Going down the data below, set down exactly the line with "ATOM 104 C C" and each line after it through the line with "ATOM 125 N N"; no other lines.

=== Dataset ===

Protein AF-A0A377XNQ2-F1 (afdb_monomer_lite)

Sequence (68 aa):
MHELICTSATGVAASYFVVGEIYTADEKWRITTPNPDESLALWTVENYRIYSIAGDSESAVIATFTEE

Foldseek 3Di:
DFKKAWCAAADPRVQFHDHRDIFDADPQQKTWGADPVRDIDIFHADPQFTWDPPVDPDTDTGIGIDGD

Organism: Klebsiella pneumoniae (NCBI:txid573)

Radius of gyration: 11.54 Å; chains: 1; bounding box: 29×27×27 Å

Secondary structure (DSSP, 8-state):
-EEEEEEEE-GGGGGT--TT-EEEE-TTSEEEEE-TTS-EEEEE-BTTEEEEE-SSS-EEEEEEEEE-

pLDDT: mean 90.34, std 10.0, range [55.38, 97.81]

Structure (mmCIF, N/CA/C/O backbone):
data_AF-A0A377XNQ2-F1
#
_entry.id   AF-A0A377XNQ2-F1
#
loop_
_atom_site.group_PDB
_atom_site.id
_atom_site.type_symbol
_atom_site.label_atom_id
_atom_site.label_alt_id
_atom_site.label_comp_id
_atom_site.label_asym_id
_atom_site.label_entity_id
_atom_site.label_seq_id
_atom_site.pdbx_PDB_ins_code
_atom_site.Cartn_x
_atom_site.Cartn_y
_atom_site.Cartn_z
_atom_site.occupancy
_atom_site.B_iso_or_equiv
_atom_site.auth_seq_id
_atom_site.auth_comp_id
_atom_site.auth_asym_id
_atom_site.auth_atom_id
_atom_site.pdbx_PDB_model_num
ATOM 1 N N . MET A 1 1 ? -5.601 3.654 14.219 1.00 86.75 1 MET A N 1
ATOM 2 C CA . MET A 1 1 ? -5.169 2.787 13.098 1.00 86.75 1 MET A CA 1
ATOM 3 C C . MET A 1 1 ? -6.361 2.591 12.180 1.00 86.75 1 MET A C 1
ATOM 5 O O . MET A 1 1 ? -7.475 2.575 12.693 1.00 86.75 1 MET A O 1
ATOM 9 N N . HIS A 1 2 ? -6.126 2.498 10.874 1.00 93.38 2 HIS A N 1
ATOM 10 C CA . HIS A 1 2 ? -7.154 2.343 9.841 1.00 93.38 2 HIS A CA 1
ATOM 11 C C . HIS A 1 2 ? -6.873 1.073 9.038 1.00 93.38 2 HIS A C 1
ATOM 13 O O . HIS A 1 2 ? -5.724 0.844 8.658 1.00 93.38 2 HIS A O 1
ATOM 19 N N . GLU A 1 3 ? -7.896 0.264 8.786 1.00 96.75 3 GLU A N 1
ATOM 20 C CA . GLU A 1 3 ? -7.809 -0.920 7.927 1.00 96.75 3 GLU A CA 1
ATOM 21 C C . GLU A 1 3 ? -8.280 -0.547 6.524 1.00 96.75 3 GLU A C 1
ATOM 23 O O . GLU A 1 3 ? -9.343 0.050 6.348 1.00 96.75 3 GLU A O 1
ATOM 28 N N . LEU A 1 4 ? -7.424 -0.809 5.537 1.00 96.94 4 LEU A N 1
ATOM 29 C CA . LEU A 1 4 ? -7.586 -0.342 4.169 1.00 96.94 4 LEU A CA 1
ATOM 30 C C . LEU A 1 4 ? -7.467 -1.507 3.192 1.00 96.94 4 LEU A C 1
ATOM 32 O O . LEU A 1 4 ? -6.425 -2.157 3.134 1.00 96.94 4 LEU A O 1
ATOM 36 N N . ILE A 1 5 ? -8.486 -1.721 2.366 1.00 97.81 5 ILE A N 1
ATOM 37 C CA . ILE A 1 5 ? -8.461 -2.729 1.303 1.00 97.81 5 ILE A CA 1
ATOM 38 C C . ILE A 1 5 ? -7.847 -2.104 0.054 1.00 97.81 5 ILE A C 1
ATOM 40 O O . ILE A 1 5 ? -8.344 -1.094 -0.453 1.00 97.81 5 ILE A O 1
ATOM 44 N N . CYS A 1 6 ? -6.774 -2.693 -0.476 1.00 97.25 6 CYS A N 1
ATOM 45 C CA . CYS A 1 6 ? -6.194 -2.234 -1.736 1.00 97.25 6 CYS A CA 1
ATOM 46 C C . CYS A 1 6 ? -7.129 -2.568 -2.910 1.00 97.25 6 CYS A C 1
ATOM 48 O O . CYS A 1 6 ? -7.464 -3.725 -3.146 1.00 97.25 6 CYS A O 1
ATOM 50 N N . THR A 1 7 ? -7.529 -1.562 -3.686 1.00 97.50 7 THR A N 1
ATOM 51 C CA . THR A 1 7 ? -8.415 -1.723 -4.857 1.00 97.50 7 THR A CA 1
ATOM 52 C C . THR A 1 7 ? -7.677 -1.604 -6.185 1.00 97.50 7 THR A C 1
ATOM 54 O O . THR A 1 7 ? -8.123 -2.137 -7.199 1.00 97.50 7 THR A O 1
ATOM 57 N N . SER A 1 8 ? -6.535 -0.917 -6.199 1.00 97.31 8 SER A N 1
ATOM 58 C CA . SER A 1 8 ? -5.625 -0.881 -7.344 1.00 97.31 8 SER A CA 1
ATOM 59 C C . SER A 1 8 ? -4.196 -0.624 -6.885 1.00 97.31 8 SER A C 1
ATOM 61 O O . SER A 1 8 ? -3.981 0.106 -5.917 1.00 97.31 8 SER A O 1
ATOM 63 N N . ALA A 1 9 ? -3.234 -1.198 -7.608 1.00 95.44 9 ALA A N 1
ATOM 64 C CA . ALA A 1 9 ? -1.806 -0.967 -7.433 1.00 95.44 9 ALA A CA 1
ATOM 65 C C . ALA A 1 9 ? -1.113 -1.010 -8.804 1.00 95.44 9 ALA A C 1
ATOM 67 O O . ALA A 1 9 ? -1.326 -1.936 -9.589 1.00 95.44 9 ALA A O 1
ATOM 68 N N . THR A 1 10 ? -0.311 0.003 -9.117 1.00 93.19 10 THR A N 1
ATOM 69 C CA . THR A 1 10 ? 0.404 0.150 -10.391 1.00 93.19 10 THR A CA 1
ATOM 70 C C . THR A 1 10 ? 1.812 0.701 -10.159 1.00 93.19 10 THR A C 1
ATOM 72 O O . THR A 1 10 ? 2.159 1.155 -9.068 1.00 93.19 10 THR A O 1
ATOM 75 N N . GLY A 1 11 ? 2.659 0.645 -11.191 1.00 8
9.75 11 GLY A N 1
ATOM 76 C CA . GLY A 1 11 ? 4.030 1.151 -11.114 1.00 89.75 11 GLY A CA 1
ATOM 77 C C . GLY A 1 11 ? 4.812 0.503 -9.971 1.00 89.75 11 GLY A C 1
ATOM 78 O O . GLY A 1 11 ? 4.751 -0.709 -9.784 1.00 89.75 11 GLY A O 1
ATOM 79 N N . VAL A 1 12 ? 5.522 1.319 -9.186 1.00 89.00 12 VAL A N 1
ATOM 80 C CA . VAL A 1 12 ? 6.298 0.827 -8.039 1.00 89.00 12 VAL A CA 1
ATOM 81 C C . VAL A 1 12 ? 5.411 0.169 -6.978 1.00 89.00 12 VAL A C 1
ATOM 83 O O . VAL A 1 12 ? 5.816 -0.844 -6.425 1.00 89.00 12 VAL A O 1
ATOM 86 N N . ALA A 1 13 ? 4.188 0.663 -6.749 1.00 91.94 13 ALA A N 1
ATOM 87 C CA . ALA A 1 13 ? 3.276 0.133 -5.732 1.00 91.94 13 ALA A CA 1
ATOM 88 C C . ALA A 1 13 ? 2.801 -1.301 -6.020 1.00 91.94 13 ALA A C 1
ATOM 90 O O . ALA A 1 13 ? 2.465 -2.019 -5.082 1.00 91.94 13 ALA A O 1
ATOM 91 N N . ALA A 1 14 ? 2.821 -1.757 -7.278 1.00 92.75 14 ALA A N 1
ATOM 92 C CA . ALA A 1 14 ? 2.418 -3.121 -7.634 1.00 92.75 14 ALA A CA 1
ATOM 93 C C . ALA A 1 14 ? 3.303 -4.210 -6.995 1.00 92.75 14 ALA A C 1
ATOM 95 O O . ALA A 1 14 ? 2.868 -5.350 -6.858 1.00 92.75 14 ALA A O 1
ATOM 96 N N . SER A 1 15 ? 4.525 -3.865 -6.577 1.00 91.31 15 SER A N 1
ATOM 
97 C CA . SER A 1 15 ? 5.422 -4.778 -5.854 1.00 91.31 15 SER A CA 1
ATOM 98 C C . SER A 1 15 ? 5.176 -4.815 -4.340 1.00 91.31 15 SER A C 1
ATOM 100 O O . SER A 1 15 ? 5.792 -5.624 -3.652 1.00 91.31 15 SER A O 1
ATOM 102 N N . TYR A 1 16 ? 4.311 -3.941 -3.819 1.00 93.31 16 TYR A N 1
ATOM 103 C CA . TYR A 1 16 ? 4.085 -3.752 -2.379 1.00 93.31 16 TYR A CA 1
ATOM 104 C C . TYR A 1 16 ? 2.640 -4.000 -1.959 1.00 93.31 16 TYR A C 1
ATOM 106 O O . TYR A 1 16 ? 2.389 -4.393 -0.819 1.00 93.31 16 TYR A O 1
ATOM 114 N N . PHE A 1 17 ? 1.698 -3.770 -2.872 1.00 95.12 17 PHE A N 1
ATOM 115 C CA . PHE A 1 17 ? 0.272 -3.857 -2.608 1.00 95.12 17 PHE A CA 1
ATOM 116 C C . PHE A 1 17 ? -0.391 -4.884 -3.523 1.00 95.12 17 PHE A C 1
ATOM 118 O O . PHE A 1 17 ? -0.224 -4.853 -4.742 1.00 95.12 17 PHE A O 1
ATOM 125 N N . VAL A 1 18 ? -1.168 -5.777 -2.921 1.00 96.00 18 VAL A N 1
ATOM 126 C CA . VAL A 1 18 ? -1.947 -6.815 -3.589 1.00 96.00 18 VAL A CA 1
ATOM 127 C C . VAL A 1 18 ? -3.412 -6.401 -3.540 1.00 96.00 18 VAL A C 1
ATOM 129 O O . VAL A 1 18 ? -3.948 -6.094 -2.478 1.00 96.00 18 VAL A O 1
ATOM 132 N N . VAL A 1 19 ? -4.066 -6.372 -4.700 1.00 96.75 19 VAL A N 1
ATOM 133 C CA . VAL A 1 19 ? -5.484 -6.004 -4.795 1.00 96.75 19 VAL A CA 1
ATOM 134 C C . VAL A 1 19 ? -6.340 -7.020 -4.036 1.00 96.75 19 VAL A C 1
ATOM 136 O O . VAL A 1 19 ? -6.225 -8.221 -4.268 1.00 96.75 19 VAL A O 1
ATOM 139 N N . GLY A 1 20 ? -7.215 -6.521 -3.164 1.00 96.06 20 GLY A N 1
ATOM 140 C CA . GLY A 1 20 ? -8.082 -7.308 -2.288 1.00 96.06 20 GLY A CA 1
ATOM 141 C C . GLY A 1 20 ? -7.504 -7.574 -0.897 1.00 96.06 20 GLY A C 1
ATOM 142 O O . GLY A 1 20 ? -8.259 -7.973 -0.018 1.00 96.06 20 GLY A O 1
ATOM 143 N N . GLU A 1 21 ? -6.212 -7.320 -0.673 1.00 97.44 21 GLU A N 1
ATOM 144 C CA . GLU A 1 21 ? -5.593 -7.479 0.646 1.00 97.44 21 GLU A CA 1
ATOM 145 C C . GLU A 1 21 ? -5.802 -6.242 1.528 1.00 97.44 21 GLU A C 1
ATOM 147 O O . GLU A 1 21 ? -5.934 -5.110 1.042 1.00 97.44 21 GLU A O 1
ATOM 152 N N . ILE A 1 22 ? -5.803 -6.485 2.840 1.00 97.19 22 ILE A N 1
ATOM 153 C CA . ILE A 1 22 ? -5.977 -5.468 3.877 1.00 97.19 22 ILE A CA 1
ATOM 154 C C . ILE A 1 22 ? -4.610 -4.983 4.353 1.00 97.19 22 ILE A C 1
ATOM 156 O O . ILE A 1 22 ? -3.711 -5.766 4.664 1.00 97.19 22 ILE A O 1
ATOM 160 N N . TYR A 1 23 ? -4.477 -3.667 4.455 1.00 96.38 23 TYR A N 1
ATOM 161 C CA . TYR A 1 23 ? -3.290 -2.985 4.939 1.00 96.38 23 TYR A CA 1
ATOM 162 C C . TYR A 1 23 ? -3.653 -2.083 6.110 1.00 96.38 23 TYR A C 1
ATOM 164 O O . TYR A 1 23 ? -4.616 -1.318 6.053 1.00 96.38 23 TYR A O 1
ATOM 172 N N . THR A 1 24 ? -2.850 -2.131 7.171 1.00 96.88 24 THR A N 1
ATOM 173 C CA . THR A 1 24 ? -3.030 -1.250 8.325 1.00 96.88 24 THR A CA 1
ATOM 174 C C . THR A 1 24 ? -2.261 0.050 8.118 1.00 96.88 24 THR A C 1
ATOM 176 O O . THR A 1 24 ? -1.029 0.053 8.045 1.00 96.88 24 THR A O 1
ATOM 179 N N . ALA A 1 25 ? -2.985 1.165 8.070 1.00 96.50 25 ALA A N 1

===

→ **Finished exercise**:
ATOM 104 C C . TYR A 1 16 ? 2.640 -4.000 -1.959 1.00 93.31 16 TYR A C 1
ATOM 106 O O . TYR A 1 16 ? 2.389 -4.393 -0.819 1.00 93.31 16 TYR A O 1
ATOM 114 N N . PHE A 1 17 ? 1.698 -3.770 -2.872 1.00 95.12 17 PHE A N 1
ATOM 115 C CA . PHE A 1 17 ? 0.272 -3.857 -2.608 1.00 95.12 17 PHE A CA 1
ATOM 116 C C . PHE A 1 17 ? -0.391 -4.884 -3.523 1.00 95.12 17 PHE A C 1
ATOM 118 O O . PHE A 1 17 ? -0.224 -4.853 -4.742 1.00 95.12 17 PHE A O 1
ATOM 125 N N . VAL A 1 18 ? -1.168 -5.777 -2.921 1.00 96.00 18 VAL A N 1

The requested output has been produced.